# what is your lowest score?



## alvarosh95 (Jan 3, 2011)

hi all i wanted to know what were the lowest scores the people have done in this forum. mine is 78:thumbsup:, and individual is 37 in nine holes


----------



## stevel1017 (Apr 30, 2007)

used to be a 9 hole course here (flooded and closed) par was 35, we would play it twice for 18 holes
shot 36/37, 73 for my best
for 9 it was 35, but could never back it up


----------



## indiginit (Jun 13, 2007)

41-38 79

it was a nine hole hole course and i knew it well. mostly stopped playing it after i broke 80

my best round was an 81 on a tough course. 84 is about my 'good round' feeling and anything above 89 is where i get on myself...

fun question... i haven't played in a few seasons, but i am this year. gonna see if i can break 80 again, that's my goal this summer. my lifetime goal is to have a single digit handicap for a season. not too far off, but i think i'll have to play consecutive seasons to get there.


----------



## Big Hobbit (Nov 2, 2010)

My lowest is a 65 on a par 71, followed by a few 66's on a par 72. My best front 9 is 30 against a par of 36, and my best back 9 is a 32 against a par of 36 - sadly not in the same round.
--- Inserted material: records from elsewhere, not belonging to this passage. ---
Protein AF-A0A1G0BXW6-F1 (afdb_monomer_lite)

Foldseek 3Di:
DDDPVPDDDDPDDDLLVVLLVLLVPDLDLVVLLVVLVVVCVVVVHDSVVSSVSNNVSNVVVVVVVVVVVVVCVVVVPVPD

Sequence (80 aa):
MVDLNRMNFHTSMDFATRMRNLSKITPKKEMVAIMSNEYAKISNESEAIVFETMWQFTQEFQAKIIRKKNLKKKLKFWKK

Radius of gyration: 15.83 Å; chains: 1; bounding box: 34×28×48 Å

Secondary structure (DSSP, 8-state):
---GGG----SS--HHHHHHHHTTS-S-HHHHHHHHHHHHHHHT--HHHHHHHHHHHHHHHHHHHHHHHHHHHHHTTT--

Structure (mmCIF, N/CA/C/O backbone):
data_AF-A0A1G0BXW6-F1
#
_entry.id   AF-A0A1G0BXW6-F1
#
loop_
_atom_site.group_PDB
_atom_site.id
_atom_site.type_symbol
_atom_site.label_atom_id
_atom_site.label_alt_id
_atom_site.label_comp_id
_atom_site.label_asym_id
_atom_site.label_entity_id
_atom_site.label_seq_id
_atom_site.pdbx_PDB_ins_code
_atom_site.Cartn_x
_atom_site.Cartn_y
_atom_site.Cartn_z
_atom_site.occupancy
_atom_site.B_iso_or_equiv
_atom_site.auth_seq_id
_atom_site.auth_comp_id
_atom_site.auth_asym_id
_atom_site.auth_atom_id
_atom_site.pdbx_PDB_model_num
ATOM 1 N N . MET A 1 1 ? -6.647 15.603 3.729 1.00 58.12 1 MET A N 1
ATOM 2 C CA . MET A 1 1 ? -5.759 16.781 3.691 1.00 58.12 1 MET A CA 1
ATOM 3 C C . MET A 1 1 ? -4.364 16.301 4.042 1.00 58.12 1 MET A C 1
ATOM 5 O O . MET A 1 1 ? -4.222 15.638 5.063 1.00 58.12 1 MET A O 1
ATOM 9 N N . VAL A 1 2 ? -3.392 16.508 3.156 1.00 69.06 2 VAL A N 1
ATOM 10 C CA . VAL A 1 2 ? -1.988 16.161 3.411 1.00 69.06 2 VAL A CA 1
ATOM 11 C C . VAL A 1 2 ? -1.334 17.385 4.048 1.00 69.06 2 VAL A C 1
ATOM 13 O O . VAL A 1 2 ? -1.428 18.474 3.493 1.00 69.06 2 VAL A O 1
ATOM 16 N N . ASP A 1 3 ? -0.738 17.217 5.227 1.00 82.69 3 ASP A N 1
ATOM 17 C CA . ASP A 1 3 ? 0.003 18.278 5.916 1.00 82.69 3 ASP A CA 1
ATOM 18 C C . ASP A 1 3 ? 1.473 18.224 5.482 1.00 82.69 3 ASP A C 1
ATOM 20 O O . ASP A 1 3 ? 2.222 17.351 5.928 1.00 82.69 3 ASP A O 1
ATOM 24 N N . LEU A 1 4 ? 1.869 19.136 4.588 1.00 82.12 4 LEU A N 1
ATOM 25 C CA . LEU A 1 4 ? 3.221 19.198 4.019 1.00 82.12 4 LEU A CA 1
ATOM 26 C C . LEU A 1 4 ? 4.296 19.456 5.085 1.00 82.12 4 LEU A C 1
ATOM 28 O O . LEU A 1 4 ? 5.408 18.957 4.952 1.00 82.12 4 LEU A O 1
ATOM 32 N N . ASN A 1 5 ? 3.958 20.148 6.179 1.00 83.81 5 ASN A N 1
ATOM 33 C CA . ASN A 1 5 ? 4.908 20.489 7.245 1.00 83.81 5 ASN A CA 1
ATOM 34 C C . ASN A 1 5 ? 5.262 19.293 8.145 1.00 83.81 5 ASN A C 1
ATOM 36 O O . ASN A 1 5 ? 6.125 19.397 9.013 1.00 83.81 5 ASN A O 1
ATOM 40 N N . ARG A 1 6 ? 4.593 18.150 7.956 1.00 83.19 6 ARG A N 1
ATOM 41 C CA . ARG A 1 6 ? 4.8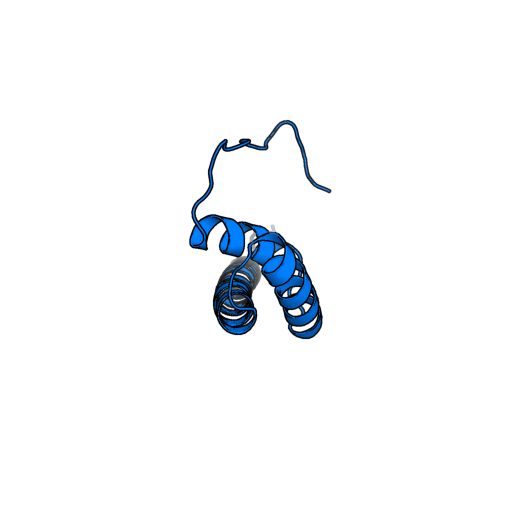76 16.884 8.652 1.00 83.19 6 ARG A CA 1
ATOM 42 C C . ARG A 1 6 ? 5.402 15.798 7.715 1.00 83.19 6 ARG A C 1
ATOM 44 O O . ARG A 1 6 ? 5.546 14.650 8.140 1.00 83.19 6 ARG A O 1
ATOM 51 N N . MET A 1 7 ? 5.627 16.123 6.443 1.00 86.62 7 MET A N 1
ATOM 52 C CA . MET A 1 7 ? 6.142 15.172 5.466 1.00 86.62 7 MET A CA 1
ATOM 53 C C . MET A 1 7 ? 7.666 15.129 5.491 1.00 86.62 7 MET A C 1
ATOM 55 O O . MET A 1 7 ? 8.328 16.161 5.500 1.00 86.62 7 MET A O 1
ATOM 59 N N . ASN A 1 8 ? 8.209 13.916 5.414 1.00 85.19 8 ASN A N 1
ATOM 60 C CA . ASN A 1 8 ? 9.615 13.697 5.107 1.00 85.19 8 ASN A CA 1
ATOM 61 C C . ASN A 1 8 ? 9.731 13.387 3.615 1.00 85.19 8 ASN A C 1
ATOM 63 O O . ASN A 1 8 ? 9.241 12.356 3.145 1.00 85.19 8 ASN A O 1
ATOM 67 N N . PHE A 1 9 ? 10.350 14.297 2.870 1.00 87.19 9 PHE A N 1
ATOM 68 C CA . PHE A 1 9 ? 10.624 14.101 1.453 1.00 87.19 9 PHE A CA 1
ATOM 69 C C . PHE A 1 9 ? 11.909 13.295 1.314 1.00 87.19 9 PHE A C 1
ATOM 71 O O . PHE A 1 9 ? 12.983 13.737 1.716 1.00 87.19 9 PHE A O 1
ATOM 78 N N . HIS A 1 10 ? 11.785 12.087 0.779 1.00 87.19 10 HIS A N 1
ATOM 79 C CA . HIS A 1 10 ? 12.923 11.216 0.537 1.00 87.19 10 HIS A CA 1
ATOM 80 C C . HIS A 1 10 ? 13.411 11.398 -0.900 1.00 87.19 10 HIS A C 1
ATOM 82 O O . HIS A 1 10 ? 12.600 11.389 -1.825 1.00 87.19 10 HIS A O 1
ATOM 88 N N . THR A 1 11 ? 14.727 11.511 -1.092 1.00 88.50 11 THR A N 1
ATOM 89 C CA . THR A 1 11 ? 15.348 11.556 -2.428 1.00 88.50 11 THR A CA 1
ATOM 90 C C . THR A 1 11 ? 15.116 10.256 -3.199 1.00 88.50 11 THR A C 1
ATOM 92 O O . THR A 1 11 ? 14.917 10.270 -4.409 1.00 88.50 11 THR A O 1
ATOM 95 N N . SER A 1 12 ? 15.099 9.126 -2.491 1.00 90.00 12 SER A N 1
ATOM 96 C CA . SER A 1 12 ? 14.724 7.816 -3.014 1.00 90.00 12 SER A CA 1
ATOM 97 C C . SER A 1 12 ? 13.886 7.067 -1.978 1.00 90.00 12 SER A C 1
ATOM 99 O O . SER A 1 12 ? 14.050 7.246 -0.771 1.00 90.00 12 SER A O 1
ATOM 101 N N . MET A 1 13 ? 12.945 6.250 -2.444 1.00 91.00 13 MET A N 1
ATOM 102 C CA . MET A 1 13 ? 12.046 5.476 -1.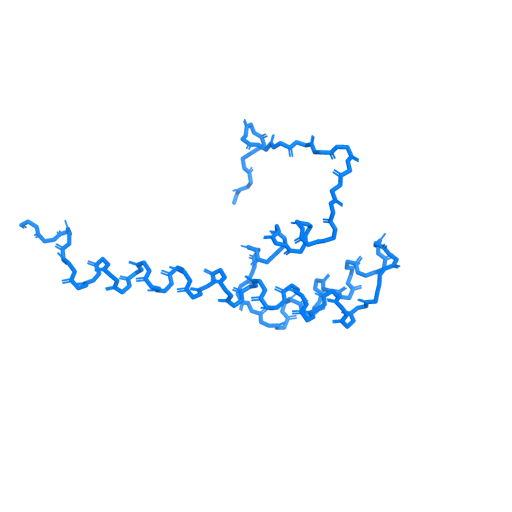591 1.00 91.00 13 MET A CA 1
ATOM 103 C C . MET A 1 13 ? 11.904 4.073 -2.167 1.00 91.00 13 MET A C 1
ATOM 105 O O . MET A 1 13 ? 11.694 3.919 -3.372 1.00 91.00 13 MET A O 1
ATOM 109 N N . ASP A 1 14 ? 12.004 3.059 -1.312 1.00 93.88 14 ASP A N 1
ATOM 110 C CA . ASP A 1 14 ? 11.835 1.668 -1.714 1.00 93.88 14 ASP A CA 1
ATOM 111 C C . ASP A 1 14 ? 10.385 1.377 -2.127 1.00 93.88 14 ASP A C 1
ATOM 113 O O . ASP A 1 14 ? 9.431 2.018 -1.672 1.00 93.88 14 ASP A O 1
ATOM 117 N N . PHE A 1 15 ? 10.210 0.380 -2.992 1.00 94.94 15 PHE A N 1
ATOM 118 C CA . PHE A 1 15 ? 8.903 -0.003 -3.519 1.00 94.94 15 PHE A CA 1
ATOM 119 C C . PHE A 1 15 ? 7.871 -0.281 -2.416 1.00 94.94 15 PHE A C 1
ATOM 121 O O . PHE A 1 15 ? 6.752 0.234 -2.481 1.00 94.94 15 PHE A O 1
ATOM 128 N N . ALA A 1 16 ? 8.246 -1.022 -1.372 1.00 95.31 16 ALA A N 1
ATOM 129 C CA . ALA A 1 16 ? 7.324 -1.385 -0.302 1.00 95.31 16 ALA A CA 1
ATOM 130 C C . ALA A 1 16 ? 6.855 -0.155 0.493 1.00 95.31 16 ALA A C 1
ATOM 132 O O . ALA A 1 16 ? 5.662 -0.030 0.787 1.00 95.31 16 ALA A O 1
ATOM 133 N N . THR A 1 17 ? 7.747 0.794 0.791 1.00 95.12 17 THR A N 1
ATOM 134 C CA . THR A 1 17 ? 7.377 2.060 1.440 1.00 95.12 17 THR A CA 1
ATOM 135 C C . THR A 1 17 ? 6.484 2.915 0.543 1.00 95.12 17 THR A C 1
ATOM 137 O O . THR A 1 17 ? 5.488 3.457 1.034 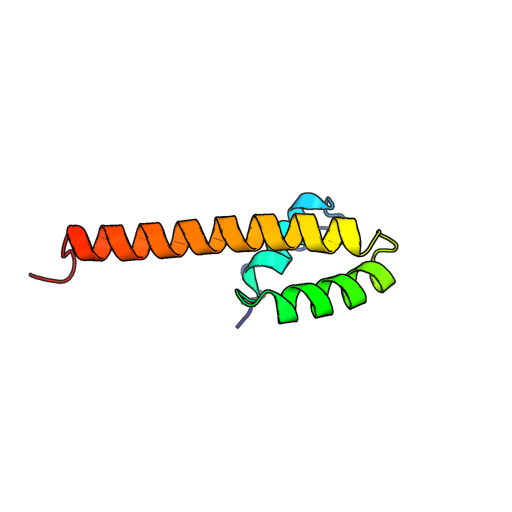1.00 95.12 17 THR A O 1
ATOM 140 N N . ARG A 1 18 ? 6.754 2.978 -0.772 1.00 95.00 18 ARG A N 1
ATOM 141 C CA . ARG A 1 18 ? 5.874 3.663 -1.742 1.00 95.00 18 ARG A CA 1
ATOM 142 C C . ARG A 1 18 ? 4.460 3.072 -1.700 1.00 95.00 18 ARG A C 1
ATOM 144 O O . ARG A 1 18 ? 3.492 3.808 -1.494 1.00 95.00 18 ARG A O 1
ATOM 151 N N . MET A 1 19 ? 4.339 1.746 -1.776 1.00 96.62 19 MET A N 1
ATOM 152 C CA . MET A 1 19 ? 3.049 1.044 -1.713 1.00 96.62 19 MET A CA 1
ATOM 153 C C . MET A 1 19 ? 2.331 1.255 -0.377 1.00 96.62 19 MET A C 1
ATOM 155 O O . MET A 1 19 ? 1.124 1.493 -0.344 1.00 96.62 19 MET A O 1
ATOM 159 N N . ARG A 1 20 ? 3.067 1.237 0.739 1.00 95.88 20 ARG A N 1
ATOM 160 C CA . ARG A 1 20 ? 2.523 1.479 2.085 1.00 95.88 20 ARG A CA 1
ATOM 161 C C . ARG A 1 20 ? 2.026 2.912 2.284 1.00 95.88 20 ARG A C 1
ATOM 163 O O . ARG A 1 20 ? 1.173 3.156 3.140 1.00 95.88 20 ARG A O 1
ATOM 170 N N . ASN A 1 21 ? 2.567 3.874 1.543 1.00 93.62 21 ASN A N 1
ATOM 171 C CA . ASN A 1 21 ? 2.069 5.245 1.551 1.00 93.62 21 ASN A CA 1
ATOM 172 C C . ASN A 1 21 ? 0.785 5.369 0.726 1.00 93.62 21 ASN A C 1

Age and aches have the better of me now and my best round in the last few years is 69 against a par of 72 - and I rarely make the par 5's in 2 these days.


----------



## alvarosh95 (Jan 3, 2011)

that is a really good one. what´s your handicup?


----------



## FrogsHair (Mar 4, 2010)

I shot my lowest score at Furnace Creek GC in Death Valley, California which is 214' below sea level. :thumbsup: :laugh:

In sanctioned play,I have never broken par. However, I do have a few 70s to my credit which I shot quite a few years a go. Non sanction scores, I think had some 68s-69s,(???) but as I recall, most of those probably also included some "give me" putts. I don't normally count them. Lowest 9 holes was a -4 32, which I have done quite a few times. 

I have other things going on in life now, so I don't play, or practice as much as I use to. Now days, although few and far between, anything under 80 makes me feel pretty good.


----------



## Big Hobbit (Nov 2, 2010)

alvarosh95 said:


> that is a really good one. what´s your handicup?


I'm off 5 now, and slowly rising.


----------